Assignment:
Somewhere below, one line contains "ATOM 272 C CA" and a later line contains "ATOM 320 C CA". Output those two lines and everything between them exactly, and nothing else.
[Start of section]
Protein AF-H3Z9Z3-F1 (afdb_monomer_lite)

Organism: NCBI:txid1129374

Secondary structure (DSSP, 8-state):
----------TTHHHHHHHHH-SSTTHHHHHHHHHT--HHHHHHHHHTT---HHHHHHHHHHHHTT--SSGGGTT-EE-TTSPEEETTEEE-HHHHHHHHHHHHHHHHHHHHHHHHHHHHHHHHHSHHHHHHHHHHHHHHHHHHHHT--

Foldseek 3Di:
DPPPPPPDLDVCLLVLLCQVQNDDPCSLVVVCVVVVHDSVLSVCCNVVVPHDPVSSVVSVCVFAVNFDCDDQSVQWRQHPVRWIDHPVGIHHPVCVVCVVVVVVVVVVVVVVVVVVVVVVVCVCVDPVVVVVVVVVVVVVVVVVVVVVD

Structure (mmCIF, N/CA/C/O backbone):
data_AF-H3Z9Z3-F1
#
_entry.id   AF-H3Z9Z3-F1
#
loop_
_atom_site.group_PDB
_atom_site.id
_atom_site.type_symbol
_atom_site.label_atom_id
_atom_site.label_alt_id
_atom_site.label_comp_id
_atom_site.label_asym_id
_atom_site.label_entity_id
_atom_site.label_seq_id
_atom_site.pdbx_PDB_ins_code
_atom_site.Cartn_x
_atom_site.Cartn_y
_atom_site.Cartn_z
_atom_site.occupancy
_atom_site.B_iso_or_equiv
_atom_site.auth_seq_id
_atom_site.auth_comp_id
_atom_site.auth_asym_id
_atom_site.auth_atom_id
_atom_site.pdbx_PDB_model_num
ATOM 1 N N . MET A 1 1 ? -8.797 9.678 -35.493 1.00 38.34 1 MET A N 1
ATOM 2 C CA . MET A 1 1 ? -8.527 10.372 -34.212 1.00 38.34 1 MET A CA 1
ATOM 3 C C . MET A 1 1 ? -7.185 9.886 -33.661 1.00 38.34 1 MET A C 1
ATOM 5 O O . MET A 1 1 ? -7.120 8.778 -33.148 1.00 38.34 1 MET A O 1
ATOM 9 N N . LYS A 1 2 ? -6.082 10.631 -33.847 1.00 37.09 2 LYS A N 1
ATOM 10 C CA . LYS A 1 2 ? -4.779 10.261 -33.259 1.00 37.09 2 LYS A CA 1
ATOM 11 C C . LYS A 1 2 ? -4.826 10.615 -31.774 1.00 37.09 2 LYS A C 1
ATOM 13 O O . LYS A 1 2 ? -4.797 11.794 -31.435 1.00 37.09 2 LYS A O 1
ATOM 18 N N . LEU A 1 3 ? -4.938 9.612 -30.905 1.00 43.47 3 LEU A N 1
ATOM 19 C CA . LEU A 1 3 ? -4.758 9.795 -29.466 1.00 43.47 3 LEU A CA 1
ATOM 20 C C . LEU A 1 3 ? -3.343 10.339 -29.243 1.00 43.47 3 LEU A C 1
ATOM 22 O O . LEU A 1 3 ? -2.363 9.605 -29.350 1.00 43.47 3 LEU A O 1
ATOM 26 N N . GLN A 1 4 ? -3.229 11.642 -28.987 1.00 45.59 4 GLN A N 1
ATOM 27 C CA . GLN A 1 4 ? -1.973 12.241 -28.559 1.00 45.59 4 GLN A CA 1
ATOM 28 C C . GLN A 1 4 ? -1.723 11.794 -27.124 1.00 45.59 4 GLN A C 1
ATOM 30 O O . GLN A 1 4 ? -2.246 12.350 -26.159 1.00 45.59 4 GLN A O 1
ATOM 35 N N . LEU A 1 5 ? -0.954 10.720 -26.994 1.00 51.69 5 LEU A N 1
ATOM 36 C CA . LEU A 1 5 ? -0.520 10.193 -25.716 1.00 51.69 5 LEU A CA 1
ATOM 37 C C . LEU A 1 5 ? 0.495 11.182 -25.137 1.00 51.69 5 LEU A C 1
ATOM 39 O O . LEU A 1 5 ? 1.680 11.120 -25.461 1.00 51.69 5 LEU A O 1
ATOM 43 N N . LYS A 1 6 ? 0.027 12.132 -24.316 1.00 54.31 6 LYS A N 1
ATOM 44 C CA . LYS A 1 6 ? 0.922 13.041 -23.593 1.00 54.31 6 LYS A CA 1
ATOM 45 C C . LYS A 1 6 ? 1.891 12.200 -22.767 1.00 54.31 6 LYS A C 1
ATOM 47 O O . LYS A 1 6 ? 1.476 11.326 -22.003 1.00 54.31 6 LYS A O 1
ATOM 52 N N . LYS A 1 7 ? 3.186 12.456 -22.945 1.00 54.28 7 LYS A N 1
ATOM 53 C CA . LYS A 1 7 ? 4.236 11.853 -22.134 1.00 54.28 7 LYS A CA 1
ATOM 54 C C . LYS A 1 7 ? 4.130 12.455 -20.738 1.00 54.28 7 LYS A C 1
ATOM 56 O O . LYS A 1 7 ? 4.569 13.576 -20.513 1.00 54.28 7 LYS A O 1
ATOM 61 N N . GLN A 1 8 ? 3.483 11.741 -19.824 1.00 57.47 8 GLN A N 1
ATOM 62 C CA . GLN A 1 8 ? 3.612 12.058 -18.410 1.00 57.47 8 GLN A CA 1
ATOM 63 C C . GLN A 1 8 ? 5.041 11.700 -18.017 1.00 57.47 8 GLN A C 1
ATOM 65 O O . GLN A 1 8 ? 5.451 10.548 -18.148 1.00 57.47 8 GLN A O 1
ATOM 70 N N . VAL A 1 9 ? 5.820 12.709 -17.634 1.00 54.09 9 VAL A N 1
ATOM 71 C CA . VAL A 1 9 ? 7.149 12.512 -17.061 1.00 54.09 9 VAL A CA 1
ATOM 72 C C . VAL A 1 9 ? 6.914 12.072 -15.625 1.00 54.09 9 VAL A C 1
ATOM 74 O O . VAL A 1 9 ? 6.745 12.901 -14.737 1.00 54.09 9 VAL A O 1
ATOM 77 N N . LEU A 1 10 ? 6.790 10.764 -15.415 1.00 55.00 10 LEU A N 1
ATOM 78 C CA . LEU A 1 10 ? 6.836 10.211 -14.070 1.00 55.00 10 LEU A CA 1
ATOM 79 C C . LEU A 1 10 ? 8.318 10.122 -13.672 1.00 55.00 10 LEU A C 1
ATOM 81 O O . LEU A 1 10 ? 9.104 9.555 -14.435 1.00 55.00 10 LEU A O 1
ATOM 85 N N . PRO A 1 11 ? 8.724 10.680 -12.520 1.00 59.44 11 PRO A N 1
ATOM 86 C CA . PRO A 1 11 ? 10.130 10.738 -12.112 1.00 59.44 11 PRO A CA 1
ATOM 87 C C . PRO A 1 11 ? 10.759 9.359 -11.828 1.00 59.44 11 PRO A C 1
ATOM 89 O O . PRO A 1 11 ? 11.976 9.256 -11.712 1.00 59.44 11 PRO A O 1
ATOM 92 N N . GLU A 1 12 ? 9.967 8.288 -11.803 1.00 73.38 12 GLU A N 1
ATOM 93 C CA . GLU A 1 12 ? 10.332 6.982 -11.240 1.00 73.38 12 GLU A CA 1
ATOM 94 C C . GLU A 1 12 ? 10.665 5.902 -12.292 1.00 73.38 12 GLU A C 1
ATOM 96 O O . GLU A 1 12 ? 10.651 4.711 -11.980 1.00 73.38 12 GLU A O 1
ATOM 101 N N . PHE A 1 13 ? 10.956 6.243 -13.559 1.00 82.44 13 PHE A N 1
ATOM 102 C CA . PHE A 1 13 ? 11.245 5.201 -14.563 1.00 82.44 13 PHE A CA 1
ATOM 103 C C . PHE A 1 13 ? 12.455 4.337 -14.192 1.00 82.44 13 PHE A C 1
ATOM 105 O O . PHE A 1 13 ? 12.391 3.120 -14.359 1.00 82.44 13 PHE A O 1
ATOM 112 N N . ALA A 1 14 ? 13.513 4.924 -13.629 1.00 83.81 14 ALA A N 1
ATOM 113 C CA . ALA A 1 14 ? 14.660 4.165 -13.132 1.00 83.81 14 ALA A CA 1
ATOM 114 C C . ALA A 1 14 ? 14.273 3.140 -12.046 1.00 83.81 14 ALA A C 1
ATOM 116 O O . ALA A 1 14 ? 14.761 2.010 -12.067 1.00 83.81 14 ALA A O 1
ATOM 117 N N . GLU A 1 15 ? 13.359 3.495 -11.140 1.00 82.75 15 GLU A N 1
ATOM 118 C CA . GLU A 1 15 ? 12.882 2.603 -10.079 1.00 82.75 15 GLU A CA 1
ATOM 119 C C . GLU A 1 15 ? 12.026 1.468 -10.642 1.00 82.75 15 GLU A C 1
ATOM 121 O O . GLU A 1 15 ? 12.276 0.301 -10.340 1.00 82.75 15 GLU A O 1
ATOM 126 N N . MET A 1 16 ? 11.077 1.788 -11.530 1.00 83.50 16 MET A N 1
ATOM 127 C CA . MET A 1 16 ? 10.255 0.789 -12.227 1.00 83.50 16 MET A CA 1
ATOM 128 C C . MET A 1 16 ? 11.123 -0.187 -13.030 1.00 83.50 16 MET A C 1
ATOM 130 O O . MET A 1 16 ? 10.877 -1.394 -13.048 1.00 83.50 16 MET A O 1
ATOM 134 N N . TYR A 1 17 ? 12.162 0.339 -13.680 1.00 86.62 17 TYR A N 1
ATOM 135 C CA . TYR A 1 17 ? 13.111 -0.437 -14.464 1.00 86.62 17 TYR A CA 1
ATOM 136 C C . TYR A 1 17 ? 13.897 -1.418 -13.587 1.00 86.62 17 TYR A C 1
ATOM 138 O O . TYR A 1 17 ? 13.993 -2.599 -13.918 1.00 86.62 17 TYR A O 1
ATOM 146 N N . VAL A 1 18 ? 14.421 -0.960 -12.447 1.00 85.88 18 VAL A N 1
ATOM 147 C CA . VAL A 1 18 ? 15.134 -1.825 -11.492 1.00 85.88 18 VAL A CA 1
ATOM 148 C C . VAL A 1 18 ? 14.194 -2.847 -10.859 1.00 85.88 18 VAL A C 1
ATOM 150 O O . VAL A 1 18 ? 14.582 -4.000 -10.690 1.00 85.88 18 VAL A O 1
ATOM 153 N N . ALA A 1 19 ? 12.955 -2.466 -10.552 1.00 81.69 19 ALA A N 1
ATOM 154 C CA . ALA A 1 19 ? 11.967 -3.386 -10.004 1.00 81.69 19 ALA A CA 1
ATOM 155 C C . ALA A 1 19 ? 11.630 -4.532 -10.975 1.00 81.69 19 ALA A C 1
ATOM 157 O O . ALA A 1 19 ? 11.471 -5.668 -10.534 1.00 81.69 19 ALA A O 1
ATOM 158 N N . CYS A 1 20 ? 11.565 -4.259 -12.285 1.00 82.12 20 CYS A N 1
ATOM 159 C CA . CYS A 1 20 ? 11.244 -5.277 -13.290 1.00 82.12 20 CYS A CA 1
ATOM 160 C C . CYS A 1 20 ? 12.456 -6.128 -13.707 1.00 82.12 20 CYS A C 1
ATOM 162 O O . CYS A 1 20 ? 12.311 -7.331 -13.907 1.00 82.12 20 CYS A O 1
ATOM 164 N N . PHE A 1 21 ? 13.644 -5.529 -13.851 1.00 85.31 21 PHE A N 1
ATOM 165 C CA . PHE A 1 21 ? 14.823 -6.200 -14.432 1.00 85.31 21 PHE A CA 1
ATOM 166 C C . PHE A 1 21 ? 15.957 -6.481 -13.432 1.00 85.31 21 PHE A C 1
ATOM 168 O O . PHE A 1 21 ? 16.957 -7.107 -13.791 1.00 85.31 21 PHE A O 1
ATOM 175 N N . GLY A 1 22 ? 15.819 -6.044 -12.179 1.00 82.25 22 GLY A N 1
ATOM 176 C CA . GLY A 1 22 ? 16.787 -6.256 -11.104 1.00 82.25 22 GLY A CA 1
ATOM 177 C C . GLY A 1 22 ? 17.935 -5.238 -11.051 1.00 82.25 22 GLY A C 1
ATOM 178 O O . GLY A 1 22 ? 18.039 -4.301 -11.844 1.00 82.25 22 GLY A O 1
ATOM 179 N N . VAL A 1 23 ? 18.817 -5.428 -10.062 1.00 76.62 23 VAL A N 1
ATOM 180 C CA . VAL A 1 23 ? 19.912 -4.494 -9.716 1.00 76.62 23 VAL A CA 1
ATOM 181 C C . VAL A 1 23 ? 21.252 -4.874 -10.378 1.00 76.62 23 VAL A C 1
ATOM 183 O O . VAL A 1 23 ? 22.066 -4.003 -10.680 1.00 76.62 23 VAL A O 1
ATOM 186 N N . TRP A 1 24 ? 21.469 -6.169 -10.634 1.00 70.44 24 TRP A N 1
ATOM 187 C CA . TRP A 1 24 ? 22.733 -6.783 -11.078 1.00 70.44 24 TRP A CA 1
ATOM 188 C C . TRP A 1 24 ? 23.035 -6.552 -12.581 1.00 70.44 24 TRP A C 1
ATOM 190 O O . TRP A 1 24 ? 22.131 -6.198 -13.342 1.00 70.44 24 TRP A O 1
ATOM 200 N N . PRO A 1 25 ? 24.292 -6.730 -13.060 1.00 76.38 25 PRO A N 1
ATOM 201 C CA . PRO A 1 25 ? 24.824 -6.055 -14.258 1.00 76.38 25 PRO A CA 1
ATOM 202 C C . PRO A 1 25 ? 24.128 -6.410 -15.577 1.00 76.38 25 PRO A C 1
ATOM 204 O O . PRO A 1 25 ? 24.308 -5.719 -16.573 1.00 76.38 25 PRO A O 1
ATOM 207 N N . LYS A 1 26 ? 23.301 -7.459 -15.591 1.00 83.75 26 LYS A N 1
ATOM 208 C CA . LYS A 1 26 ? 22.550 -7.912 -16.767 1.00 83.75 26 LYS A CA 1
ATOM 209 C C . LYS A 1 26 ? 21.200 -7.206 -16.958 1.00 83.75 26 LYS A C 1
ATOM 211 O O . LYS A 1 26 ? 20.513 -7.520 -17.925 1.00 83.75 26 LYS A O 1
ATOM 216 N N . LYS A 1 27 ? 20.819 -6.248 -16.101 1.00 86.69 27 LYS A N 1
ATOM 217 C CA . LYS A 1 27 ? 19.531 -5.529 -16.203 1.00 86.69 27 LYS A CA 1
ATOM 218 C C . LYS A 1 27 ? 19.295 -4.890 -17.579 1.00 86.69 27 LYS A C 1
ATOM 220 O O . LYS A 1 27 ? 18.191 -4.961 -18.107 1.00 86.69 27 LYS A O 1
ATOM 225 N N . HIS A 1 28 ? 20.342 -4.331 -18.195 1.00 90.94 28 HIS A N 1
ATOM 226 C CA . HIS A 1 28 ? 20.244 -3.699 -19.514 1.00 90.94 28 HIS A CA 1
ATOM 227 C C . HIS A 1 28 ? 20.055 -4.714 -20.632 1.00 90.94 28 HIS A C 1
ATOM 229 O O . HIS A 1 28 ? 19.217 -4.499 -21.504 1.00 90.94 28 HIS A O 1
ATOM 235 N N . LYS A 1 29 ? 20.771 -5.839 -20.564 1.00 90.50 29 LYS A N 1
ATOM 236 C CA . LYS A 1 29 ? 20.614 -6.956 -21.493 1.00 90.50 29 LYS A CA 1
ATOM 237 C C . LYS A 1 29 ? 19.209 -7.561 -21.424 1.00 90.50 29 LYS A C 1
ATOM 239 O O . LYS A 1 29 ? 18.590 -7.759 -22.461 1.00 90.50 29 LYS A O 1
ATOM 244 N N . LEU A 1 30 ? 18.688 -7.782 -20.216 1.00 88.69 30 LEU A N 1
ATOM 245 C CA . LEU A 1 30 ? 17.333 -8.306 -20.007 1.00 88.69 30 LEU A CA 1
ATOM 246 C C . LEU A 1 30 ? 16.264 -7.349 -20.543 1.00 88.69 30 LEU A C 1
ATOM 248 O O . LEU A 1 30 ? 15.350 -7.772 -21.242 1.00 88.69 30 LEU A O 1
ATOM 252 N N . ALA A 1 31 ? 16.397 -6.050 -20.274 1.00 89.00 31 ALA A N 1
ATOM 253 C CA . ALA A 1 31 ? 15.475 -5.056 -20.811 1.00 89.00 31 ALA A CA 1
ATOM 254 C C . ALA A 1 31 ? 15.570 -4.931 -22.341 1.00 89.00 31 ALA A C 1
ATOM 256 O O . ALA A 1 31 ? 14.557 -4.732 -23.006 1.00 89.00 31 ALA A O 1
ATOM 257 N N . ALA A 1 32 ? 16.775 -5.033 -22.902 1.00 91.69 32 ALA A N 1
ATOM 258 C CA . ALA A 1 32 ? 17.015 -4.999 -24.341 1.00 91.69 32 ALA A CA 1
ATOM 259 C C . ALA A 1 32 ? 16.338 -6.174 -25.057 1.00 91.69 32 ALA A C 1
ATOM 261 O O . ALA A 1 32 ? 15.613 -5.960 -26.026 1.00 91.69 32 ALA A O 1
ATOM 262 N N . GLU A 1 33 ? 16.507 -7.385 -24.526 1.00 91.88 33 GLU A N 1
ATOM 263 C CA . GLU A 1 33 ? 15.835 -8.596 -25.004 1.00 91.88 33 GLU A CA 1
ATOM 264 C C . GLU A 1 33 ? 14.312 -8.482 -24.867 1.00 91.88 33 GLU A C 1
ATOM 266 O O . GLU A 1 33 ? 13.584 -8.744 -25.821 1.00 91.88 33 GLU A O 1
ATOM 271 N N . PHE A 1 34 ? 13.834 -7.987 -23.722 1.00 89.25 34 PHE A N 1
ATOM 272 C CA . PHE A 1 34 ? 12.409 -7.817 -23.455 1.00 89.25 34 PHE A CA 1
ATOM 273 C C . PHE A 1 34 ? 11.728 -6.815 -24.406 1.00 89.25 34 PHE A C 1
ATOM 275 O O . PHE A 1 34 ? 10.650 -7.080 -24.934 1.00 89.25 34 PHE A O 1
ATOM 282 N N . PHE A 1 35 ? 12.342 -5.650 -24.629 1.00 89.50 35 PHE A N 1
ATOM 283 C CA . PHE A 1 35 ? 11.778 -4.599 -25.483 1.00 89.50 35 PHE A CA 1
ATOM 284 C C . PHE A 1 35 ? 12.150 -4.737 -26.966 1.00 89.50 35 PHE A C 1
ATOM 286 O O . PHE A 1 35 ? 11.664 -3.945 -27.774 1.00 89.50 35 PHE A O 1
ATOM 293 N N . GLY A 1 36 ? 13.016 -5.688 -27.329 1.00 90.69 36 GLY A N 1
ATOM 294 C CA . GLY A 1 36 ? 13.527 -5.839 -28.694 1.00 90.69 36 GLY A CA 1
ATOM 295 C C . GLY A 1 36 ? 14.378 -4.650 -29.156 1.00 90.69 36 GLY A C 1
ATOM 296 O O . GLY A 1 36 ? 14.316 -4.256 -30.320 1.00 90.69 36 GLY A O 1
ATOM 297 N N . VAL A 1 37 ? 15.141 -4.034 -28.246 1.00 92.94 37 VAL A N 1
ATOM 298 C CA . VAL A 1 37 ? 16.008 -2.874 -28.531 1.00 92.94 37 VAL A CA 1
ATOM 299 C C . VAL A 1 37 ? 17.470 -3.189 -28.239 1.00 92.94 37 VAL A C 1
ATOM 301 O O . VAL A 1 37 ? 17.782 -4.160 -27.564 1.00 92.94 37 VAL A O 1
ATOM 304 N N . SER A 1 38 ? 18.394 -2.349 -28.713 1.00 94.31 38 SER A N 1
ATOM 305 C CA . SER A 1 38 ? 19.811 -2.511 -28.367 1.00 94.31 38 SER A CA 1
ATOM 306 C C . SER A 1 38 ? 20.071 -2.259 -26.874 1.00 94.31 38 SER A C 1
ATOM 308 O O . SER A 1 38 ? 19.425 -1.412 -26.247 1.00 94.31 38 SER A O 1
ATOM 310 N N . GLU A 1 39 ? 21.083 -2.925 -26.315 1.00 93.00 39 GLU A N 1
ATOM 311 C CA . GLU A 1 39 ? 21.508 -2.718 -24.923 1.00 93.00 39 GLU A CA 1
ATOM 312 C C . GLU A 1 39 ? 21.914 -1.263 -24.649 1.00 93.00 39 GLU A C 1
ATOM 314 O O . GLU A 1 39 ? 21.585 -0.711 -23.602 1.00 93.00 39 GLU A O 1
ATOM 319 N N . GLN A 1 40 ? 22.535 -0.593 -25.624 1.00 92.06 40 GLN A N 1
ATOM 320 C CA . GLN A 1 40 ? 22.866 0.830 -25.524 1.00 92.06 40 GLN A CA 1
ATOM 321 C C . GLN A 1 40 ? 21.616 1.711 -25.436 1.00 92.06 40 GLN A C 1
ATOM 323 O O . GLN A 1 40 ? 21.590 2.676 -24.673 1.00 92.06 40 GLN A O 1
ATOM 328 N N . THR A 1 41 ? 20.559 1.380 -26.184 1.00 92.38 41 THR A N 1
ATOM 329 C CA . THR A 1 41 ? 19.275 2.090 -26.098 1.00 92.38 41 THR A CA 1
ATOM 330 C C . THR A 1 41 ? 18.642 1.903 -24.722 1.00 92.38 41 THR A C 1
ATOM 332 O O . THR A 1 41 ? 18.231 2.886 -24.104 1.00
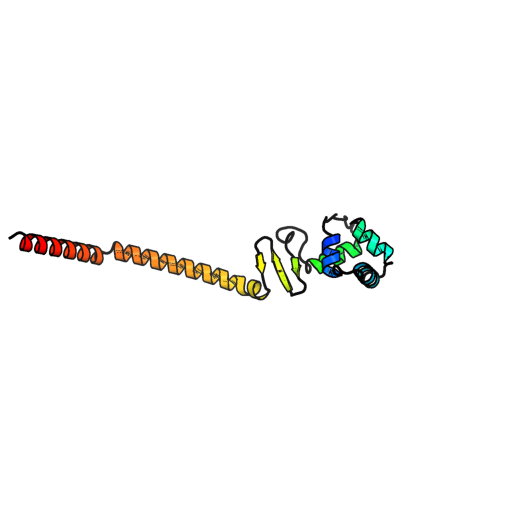 92.38 41 THR A O 1
ATOM 335 N N . ALA A 1 42 ? 18.624 0.670 -24.212 1.00 90.19 42 ALA A N 1
ATOM 336 C CA . ALA A 1 42 ? 18.098 0.362 -22.885 1.00 90.19 42 ALA A CA 1
ATOM 337 C C . ALA A 1 42 ? 18.897 1.062 -21.768 1.00 90.19 42 ALA A C 1
ATOM 339 O O . ALA A 1 42 ? 18.307 1.620 -20.841 1.00 90.19 42 ALA A O 1
ATOM 340 N N . LYS A 1 43 ? 20.230 1.097 -21.888 1.00 91.25 43 LYS A N 1
ATOM 341 C CA . LYS A 1 43 ? 21.127 1.830 -20.986 1.00 91.25 43 LYS A CA 1
ATOM 342 C C . LYS A 1 43 ? 20.850 3.334 -21.016 1.00 91.25 43 LYS A C 1
ATOM 344 O O . LYS A 1 43 ? 20.633 3.931 -19.965 1.00 91.25 43 LYS A O 1
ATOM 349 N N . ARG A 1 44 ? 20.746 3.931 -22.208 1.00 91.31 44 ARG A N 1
[End of section]
Task response:
ATOM 272 C CA . PHE A 1 34 ? 12.409 -7.817 -23.455 1.00 89.25 34 PHE A CA 1
ATOM 273 C C . PHE A 1 34 ? 11.728 -6.815 -24.406 1.00 89.25 34 PHE A C 1
ATOM 275 O O . PHE A 1 34 ? 10.650 -7.080 -24.934 1.00 89.25 34 PHE A O 1
ATOM 282 N N . PHE A 1 35 ? 12.342 -5.650 -24.629 1.00 89.50 35 PHE A N 1
ATOM 283 C CA . PHE A 1 35 ? 11.778 -4.599 -25.483 1.00 89.50 35 PHE A CA 1
ATOM 284 C C . PHE A 1 35 ? 12.150 -4.737 -26.966 1.00 89.50 35 PHE A C 1
ATOM 286 O O . PHE A 1 35 ? 11.664 -3.945 -27.774 1.00 89.50 35 PHE A O 1
ATOM 293 N N . GLY A 1 36 ? 13.016 -5.688 -27.329 1.00 90.69 36 GLY A N 1
ATOM 294 C CA . GLY A 1 36 ? 13.527 -5.839 -28.694 1.00 90.69 36 GLY A CA 1
ATOM 295 C C . GLY A 1 36 ? 14.378 -4.650 -29.156 1.00 90.69 36 GLY A C 1
ATOM 296 O O . GLY A 1 36 ? 14.316 -4.256 -30.320 1.00 90.69 36 GLY A O 1
ATOM 297 N N . VAL A 1 37 ? 15.141 -4.034 -28.246 1.00 92.94 37 VAL A N 1
ATOM 298 C CA . VAL A 1 37 ? 16.008 -2.874 -28.531 1.00 92.94 37 VAL A CA 1
ATOM 299 C C . VAL A 1 37 ? 17.470 -3.189 -28.239 1.00 92.94 37 VAL A C 1
ATOM 301 O O . VAL A 1 37 ? 17.782 -4.160 -27.564 1.00 92.94 37 VAL A O 1
ATOM 304 N N . SER A 1 38 ? 18.394 -2.349 -28.713 1.00 94.31 38 SER A N 1
ATOM 305 C CA . SER A 1 38 ? 19.811 -2.511 -28.367 1.00 94.31 38 SER A CA 1
ATOM 306 C C . SER A 1 38 ? 20.071 -2.259 -26.874 1.00 94.31 38 SER A C 1
ATOM 308 O O . SER A 1 38 ? 19.425 -1.412 -26.247 1.00 94.31 38 SER A O 1
ATOM 310 N N . GLU A 1 39 ? 21.083 -2.925 -26.315 1.00 93.00 39 GLU A N 1
ATOM 311 C CA . GLU A 1 39 ? 21.508 -2.718 -24.923 1.00 93.00 39 GLU A CA 1
ATOM 312 C C . GLU A 1 39 ? 21.914 -1.263 -24.649 1.00 93.00 39 GLU A C 1
ATOM 314 O O . GLU A 1 39 ? 21.585 -0.711 -23.602 1.00 93.00 39 GLU A O 1
ATOM 319 N N . GLN A 1 40 ? 22.535 -0.593 -25.624 1.00 92.06 40 GLN A N 1
ATOM 320 C CA . GLN A 1 40 ? 22.866 0.830 -25.524 1.00 92.06 40 GLN A CA 1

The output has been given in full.